Sunday, June 8, 2014

"Edge of Tomorrow"

 3.5 / 5 

If rampaging, villainous aliens ever do come to Earth to take over and rule the planet, we will know what to do: Look for the mother ship/queen alien/hive brain/controlling entity and attack it first.  It will be there.  I am sure of it.

I know this because Edge of Tomorrow, like countless films before it, promises that this is the way alien minds work.  Yes, they seem terrifying and insurmountable, but in fact they are easily and quickly destroyed with one or two grenades thrown into the mouth/lair/hive/control room of that single massive creature.

Hey, wait!  Isn't that a spoiler?  Only if you've never, ever seen a science-fiction film before.  Assuming you have, not to worry: The good news is that for the majority of its running time, Edge of Tomorrow is wonderfully fresh and intriguing, despite a "high concept" storyline that can best be described (in the way Hollywood prefers) with one line that recalls other successful movies:

Edge of Tomorrow is Saving Private Ryan meets Groundhog Day with some Starship Troopers and Alien thrown in for good measure.

There's a rather heavy sense of dèjá vu to the film that makes it all feel old yet remarkably new, like the biggest, best 1980s star-powered action movie that never got made.

It could be Arnold or Sly or Harrison Ford in the lead, but rather it's Tom Cruise, who would have been too young to play the role thirty years ago and now seems just ever so slightly too old.  The script dances around this nicely, because the story requires Cruise's character, William Cage, to be a private in the armed forces, and even if the military reinstated the draft there probably wouldn't be many 50-something privates.  So, the movie smartly imagines Cruise as a senior PR type who is camera ready but can't imagine the idea of combat.

Nonethless, he's thrust into the middle of a war between Earthlings and a vicious, nasty set of aliens called (for no apparent reason) Mimics.  Cowardly, panicky and utterly unprepared for war, Cruise finds himself on a sortie that will end in calamitous defeat.  It's the sci-fi version of Saving Private Ryan's beach battle, a futuristic D-Day in which Cruise is killed almost immediately.

Except that something happens -- something that will, rest assured, be explained, and that sets Cruise's character on a path that's not at all dissimilar to Bill Murray in Groundhog Day, but with many more explosions and a substantially increased body count.  As he relives the day over and over and over, Cruise gains expertise; the way he racks up experience points makes Edge of Tomorrow feel much like a big-screen, non-interactive video game in which the hero can't be killed, he can only pick up right where he started and move on, putting to use everything he has learned.

Along the way, he meets a female soldier (Emily Blunt) who is best known as "The Angel of Verdun" -- she's the reason humans were able to score a rare victory against the Mimics in the French town.  She also holds a secret, a surprising one, and one it would be entirely unfair to reveal; her revelation, and Blunt's no-nonsense performance, lift the Edge of Tomorrow even higher above expectations.

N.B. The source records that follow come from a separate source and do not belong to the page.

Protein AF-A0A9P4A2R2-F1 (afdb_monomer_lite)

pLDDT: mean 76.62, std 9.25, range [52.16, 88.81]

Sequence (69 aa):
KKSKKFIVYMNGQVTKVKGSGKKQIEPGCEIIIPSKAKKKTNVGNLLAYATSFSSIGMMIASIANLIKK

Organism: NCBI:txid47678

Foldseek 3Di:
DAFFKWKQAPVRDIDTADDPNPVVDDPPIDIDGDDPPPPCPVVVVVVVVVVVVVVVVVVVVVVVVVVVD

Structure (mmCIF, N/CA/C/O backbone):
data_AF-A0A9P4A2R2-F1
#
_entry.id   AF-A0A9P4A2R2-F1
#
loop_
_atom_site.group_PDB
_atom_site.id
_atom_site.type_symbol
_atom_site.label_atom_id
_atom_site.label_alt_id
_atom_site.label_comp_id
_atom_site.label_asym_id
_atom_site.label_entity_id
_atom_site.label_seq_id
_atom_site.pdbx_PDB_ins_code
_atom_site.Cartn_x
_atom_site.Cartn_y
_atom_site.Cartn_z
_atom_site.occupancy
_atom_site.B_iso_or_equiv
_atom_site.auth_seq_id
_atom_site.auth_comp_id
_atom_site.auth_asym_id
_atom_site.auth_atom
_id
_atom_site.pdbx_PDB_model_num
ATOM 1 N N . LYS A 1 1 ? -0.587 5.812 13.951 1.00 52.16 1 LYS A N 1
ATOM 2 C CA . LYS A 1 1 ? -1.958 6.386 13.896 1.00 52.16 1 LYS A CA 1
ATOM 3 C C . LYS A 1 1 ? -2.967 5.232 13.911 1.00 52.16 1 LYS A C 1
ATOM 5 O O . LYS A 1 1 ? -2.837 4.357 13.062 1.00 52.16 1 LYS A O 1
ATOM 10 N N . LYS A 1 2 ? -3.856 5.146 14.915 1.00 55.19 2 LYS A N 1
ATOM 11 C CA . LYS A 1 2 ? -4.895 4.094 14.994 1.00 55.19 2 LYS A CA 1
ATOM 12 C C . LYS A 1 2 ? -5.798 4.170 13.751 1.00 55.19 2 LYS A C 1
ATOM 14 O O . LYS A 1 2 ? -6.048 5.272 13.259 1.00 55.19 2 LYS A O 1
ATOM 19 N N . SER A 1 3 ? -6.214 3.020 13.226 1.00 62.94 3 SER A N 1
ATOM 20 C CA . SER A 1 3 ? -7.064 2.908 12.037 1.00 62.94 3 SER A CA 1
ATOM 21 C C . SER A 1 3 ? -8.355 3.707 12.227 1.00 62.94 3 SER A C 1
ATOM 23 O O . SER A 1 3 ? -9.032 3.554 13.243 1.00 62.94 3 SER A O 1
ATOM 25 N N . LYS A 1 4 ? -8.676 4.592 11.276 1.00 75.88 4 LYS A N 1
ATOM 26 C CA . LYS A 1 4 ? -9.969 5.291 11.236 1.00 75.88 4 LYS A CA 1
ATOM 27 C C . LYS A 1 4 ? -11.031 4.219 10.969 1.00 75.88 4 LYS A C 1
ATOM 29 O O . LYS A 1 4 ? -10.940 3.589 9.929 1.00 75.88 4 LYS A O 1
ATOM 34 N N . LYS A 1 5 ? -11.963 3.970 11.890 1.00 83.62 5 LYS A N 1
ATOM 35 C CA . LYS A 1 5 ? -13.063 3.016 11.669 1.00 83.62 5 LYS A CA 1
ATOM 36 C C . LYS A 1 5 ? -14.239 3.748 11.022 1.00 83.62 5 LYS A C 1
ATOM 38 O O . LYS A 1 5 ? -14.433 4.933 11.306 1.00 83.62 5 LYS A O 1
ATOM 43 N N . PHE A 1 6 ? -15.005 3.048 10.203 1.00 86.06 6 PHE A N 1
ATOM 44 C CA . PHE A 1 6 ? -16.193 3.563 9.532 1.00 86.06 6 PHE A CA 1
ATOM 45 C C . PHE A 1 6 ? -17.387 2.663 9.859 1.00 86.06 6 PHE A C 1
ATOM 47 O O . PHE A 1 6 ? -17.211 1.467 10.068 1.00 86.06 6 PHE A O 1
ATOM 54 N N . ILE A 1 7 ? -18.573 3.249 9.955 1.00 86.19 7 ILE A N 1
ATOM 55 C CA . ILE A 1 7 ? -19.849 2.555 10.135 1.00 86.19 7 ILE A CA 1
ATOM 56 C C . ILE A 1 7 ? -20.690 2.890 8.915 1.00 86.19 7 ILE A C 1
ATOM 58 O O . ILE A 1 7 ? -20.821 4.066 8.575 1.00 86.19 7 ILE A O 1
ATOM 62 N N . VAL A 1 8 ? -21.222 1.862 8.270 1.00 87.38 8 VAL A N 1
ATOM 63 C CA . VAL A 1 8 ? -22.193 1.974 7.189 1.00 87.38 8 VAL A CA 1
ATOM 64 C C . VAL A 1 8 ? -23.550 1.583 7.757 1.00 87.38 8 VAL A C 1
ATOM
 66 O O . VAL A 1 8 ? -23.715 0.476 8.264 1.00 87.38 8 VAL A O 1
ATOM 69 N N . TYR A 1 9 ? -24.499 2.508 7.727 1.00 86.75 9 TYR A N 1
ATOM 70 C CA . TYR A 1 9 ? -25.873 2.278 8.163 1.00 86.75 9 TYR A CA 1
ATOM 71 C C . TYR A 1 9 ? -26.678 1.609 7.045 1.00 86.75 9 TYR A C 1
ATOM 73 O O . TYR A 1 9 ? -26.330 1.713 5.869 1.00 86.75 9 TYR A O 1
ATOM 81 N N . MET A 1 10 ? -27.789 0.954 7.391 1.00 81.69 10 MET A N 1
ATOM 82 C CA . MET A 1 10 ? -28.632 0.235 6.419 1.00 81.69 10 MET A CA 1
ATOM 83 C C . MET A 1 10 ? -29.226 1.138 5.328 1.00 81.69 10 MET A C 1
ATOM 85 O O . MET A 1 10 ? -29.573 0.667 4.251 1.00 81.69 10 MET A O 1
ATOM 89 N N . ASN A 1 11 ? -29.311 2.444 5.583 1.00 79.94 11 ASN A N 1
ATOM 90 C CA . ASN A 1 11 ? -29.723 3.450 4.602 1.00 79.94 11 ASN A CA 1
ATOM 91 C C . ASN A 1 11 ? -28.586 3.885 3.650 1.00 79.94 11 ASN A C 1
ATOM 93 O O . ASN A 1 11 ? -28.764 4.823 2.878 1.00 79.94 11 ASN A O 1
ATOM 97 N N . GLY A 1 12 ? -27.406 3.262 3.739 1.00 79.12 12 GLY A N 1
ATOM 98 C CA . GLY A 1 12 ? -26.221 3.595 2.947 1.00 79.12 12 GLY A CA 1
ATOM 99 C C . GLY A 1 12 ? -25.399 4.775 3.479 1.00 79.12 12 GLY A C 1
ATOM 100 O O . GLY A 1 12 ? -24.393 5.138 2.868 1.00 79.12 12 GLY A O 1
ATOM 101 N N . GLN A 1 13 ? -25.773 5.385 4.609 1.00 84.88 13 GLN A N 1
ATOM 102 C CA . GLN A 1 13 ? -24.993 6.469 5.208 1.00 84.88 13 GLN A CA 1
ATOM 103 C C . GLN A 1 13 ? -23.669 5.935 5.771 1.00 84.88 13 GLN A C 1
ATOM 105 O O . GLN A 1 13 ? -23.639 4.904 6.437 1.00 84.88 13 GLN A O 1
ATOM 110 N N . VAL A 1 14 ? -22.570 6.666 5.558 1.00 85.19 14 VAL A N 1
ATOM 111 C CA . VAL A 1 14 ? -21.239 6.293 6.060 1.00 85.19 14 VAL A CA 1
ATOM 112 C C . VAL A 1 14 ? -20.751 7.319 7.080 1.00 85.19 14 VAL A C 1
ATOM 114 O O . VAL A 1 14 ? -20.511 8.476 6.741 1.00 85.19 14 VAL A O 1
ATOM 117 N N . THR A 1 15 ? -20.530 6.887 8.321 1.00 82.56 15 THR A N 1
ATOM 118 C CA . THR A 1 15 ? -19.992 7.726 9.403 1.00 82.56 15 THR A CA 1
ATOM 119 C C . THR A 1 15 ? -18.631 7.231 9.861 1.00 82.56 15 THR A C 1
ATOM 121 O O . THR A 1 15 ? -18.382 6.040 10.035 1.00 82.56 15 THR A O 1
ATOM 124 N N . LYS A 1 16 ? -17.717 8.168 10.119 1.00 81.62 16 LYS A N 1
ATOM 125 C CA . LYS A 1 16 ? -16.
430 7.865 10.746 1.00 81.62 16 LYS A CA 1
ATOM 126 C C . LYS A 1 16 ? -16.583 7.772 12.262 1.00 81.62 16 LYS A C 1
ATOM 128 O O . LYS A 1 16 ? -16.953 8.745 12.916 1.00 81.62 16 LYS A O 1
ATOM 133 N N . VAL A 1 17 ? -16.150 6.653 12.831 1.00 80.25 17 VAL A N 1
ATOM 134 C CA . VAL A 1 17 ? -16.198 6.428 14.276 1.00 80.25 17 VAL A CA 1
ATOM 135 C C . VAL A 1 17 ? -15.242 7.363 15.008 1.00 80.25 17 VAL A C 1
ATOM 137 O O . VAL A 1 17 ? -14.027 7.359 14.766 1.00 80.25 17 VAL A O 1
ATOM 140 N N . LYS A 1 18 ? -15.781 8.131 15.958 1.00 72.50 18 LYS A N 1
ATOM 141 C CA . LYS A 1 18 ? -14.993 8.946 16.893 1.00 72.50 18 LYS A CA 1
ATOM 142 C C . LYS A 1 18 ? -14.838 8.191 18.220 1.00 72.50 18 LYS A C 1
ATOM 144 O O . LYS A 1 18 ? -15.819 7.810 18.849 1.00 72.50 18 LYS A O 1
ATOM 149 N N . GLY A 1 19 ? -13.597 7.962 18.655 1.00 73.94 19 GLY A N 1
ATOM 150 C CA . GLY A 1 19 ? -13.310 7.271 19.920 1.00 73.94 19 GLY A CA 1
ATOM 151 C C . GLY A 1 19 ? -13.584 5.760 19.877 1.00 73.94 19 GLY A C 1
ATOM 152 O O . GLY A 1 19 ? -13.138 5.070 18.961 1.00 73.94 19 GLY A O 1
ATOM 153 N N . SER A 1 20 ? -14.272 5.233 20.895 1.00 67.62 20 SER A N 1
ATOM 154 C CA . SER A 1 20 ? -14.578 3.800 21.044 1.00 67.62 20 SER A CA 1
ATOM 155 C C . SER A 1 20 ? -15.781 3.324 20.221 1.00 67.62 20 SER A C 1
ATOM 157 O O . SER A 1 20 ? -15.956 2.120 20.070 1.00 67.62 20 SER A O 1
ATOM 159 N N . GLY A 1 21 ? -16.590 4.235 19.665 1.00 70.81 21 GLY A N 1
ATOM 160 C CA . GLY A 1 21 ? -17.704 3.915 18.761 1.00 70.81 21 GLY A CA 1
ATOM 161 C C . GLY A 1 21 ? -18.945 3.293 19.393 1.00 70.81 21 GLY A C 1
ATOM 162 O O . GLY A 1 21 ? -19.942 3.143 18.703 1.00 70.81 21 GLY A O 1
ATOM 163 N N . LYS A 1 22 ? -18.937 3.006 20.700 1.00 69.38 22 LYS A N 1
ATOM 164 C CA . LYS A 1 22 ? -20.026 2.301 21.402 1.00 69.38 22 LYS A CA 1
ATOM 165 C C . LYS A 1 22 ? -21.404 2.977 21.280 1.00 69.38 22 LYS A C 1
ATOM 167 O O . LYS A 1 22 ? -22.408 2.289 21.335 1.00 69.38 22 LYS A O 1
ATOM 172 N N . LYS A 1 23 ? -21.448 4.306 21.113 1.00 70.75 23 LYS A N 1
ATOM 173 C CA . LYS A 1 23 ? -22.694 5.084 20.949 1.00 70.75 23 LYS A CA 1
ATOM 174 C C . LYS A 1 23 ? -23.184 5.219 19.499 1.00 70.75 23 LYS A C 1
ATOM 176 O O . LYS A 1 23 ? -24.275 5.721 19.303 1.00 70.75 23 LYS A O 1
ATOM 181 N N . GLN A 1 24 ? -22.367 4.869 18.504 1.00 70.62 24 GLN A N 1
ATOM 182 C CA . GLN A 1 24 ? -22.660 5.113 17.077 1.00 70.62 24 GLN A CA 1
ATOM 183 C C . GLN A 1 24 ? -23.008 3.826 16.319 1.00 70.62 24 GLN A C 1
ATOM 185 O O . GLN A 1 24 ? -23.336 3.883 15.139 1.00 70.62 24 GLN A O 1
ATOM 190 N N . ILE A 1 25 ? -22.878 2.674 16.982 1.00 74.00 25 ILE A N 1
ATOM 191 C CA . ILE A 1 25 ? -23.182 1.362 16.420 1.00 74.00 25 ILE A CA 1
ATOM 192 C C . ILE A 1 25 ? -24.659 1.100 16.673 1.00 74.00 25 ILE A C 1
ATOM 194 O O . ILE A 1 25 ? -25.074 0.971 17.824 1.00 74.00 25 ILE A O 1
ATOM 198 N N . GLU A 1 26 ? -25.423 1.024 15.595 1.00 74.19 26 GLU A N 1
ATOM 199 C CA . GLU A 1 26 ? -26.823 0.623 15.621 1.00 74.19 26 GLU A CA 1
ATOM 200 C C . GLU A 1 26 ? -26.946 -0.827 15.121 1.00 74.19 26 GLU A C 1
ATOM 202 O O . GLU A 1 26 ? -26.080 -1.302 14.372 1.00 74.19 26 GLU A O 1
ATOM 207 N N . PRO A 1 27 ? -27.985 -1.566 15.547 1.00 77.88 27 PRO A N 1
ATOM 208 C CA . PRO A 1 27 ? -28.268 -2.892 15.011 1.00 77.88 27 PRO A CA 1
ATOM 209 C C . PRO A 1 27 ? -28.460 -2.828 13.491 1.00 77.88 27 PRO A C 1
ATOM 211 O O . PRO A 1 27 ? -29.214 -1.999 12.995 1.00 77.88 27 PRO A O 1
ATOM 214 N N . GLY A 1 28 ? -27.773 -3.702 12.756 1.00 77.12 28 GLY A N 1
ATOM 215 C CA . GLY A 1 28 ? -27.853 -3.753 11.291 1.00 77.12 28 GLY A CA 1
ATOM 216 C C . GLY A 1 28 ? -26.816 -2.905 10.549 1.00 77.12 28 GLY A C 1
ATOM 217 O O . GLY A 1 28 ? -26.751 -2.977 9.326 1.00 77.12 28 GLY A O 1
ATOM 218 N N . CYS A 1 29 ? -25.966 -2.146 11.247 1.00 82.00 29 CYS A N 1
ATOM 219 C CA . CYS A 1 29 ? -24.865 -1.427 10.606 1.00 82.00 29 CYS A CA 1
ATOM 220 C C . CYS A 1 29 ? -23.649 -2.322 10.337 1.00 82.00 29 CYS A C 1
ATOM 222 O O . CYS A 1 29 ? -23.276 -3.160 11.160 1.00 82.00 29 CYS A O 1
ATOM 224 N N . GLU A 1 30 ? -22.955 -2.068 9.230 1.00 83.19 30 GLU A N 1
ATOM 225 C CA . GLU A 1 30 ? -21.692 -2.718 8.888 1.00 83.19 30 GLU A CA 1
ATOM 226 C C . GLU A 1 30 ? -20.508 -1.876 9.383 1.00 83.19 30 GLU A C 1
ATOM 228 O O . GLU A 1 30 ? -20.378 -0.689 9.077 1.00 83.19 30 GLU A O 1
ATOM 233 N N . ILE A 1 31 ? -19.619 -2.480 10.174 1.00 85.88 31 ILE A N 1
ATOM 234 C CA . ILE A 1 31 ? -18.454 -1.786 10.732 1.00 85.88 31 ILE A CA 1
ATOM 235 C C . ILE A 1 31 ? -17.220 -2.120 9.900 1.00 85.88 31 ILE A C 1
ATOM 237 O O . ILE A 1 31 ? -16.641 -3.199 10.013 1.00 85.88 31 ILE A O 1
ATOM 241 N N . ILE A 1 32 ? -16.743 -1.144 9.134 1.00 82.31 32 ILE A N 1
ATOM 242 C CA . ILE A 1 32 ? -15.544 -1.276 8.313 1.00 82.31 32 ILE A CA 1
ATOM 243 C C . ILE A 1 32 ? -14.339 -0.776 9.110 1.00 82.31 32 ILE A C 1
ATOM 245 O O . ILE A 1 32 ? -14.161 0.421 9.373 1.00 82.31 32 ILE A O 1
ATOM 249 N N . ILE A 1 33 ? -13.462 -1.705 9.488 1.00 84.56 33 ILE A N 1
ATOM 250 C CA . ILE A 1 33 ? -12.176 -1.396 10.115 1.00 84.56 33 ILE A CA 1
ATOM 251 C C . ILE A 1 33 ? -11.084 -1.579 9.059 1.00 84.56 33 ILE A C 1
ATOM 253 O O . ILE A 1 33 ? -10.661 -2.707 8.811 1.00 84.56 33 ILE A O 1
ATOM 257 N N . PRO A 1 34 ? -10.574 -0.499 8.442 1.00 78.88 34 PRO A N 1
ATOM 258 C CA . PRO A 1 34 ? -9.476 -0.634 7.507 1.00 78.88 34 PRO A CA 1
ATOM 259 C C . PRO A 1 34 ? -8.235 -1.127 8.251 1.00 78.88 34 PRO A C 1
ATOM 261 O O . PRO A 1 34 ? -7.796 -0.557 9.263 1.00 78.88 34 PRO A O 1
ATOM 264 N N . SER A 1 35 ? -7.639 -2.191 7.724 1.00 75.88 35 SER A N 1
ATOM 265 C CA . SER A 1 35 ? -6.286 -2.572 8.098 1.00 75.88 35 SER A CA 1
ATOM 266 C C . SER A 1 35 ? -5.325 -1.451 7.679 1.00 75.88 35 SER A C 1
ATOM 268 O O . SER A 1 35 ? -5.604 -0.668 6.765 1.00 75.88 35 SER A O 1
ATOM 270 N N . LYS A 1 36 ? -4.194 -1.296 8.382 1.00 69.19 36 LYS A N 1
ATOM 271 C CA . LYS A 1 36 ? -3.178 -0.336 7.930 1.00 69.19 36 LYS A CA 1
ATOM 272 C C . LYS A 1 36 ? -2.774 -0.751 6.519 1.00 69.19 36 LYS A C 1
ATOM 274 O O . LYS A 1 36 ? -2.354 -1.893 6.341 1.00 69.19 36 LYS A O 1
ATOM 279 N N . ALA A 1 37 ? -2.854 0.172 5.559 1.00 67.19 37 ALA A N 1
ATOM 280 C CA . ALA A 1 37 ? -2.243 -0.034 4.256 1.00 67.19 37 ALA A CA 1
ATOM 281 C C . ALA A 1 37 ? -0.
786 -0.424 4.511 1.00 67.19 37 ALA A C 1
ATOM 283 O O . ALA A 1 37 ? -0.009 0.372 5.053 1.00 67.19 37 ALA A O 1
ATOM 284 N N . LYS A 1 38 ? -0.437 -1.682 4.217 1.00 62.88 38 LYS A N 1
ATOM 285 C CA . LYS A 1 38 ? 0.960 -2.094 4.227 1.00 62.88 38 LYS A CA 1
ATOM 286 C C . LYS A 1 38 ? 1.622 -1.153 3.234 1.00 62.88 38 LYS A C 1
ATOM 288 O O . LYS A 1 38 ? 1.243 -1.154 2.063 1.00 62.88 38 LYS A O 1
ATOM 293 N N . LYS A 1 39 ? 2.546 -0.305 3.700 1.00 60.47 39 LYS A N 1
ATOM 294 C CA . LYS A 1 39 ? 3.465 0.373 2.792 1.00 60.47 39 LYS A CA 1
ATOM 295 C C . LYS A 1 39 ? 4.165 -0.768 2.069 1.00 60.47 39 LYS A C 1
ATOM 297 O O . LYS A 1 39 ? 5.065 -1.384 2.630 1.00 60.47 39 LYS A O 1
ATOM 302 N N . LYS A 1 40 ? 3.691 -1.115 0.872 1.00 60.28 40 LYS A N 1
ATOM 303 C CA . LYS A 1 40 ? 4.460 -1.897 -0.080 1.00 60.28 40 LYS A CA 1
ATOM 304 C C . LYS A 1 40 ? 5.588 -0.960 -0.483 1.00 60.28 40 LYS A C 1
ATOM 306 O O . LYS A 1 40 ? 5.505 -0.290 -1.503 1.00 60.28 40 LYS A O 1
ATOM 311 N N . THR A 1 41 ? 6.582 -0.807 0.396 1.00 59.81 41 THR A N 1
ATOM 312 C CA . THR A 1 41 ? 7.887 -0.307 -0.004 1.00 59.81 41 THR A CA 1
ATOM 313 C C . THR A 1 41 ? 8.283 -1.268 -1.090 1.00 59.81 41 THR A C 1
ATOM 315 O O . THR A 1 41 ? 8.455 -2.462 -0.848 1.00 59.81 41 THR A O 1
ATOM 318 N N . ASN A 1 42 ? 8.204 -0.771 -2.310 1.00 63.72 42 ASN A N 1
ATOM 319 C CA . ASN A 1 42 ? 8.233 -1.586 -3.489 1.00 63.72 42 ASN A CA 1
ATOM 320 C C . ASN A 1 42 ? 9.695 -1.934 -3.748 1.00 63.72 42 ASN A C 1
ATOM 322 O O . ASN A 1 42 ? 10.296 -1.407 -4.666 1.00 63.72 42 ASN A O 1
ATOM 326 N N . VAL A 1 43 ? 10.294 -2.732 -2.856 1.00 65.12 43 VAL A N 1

Then, just as the film really gets cranking, everything leads up to a dark, confusing, muddled mess of a final battle that brings it all crashing down.  The final third of Edge of Tomorrow is exactly the movie that the first two-thirds tried so hard not to be.  It's particularly disappointing, and amusing, to find out where the aliens hide their big, giant group brain -- it's a location that's been used before in a story that also traded originality and intelligence for a big, bombastic, utterly pedestrian ending.

Still, there is a lot worth admiring here, especially the two central performances by Cruise and Blunt (who, of course, manage to find time for an eye-rolling kiss).  Cruise has always been an intelligent, interesting actor, and even though the movie shies away from some of the more intriguing complexities of his character's inner path toward heroism, it's a brave choice to begin the film with Cruise as a sniveling, spineless coward.

Blunt, too, is a surprise.  She's an actress best known for supporting character roles, and she finds an interesting, slightly off-balance character here.

The breakneck editing and whiplash camera moves likely will be more confusing and distracting than immersive in IMAX and 3-D -- Edge of Tomorrow is a movie best viewed in traditional ways, and even in good old 2-D I found myself squinting and rubbing my eyes in the last murky 20 minutes.

But I also found myself, up to that point, unexpectedly entertained.  Everything about Edge of Tomorrow feels pleasingly familiar and also surprisingly new.  Halfway through, I wasn't sure where it was all headed, though I was confident its filmmakers did.  I gave my trust to them and enjoyed ride, even if the destination was exactly where I expected it to be.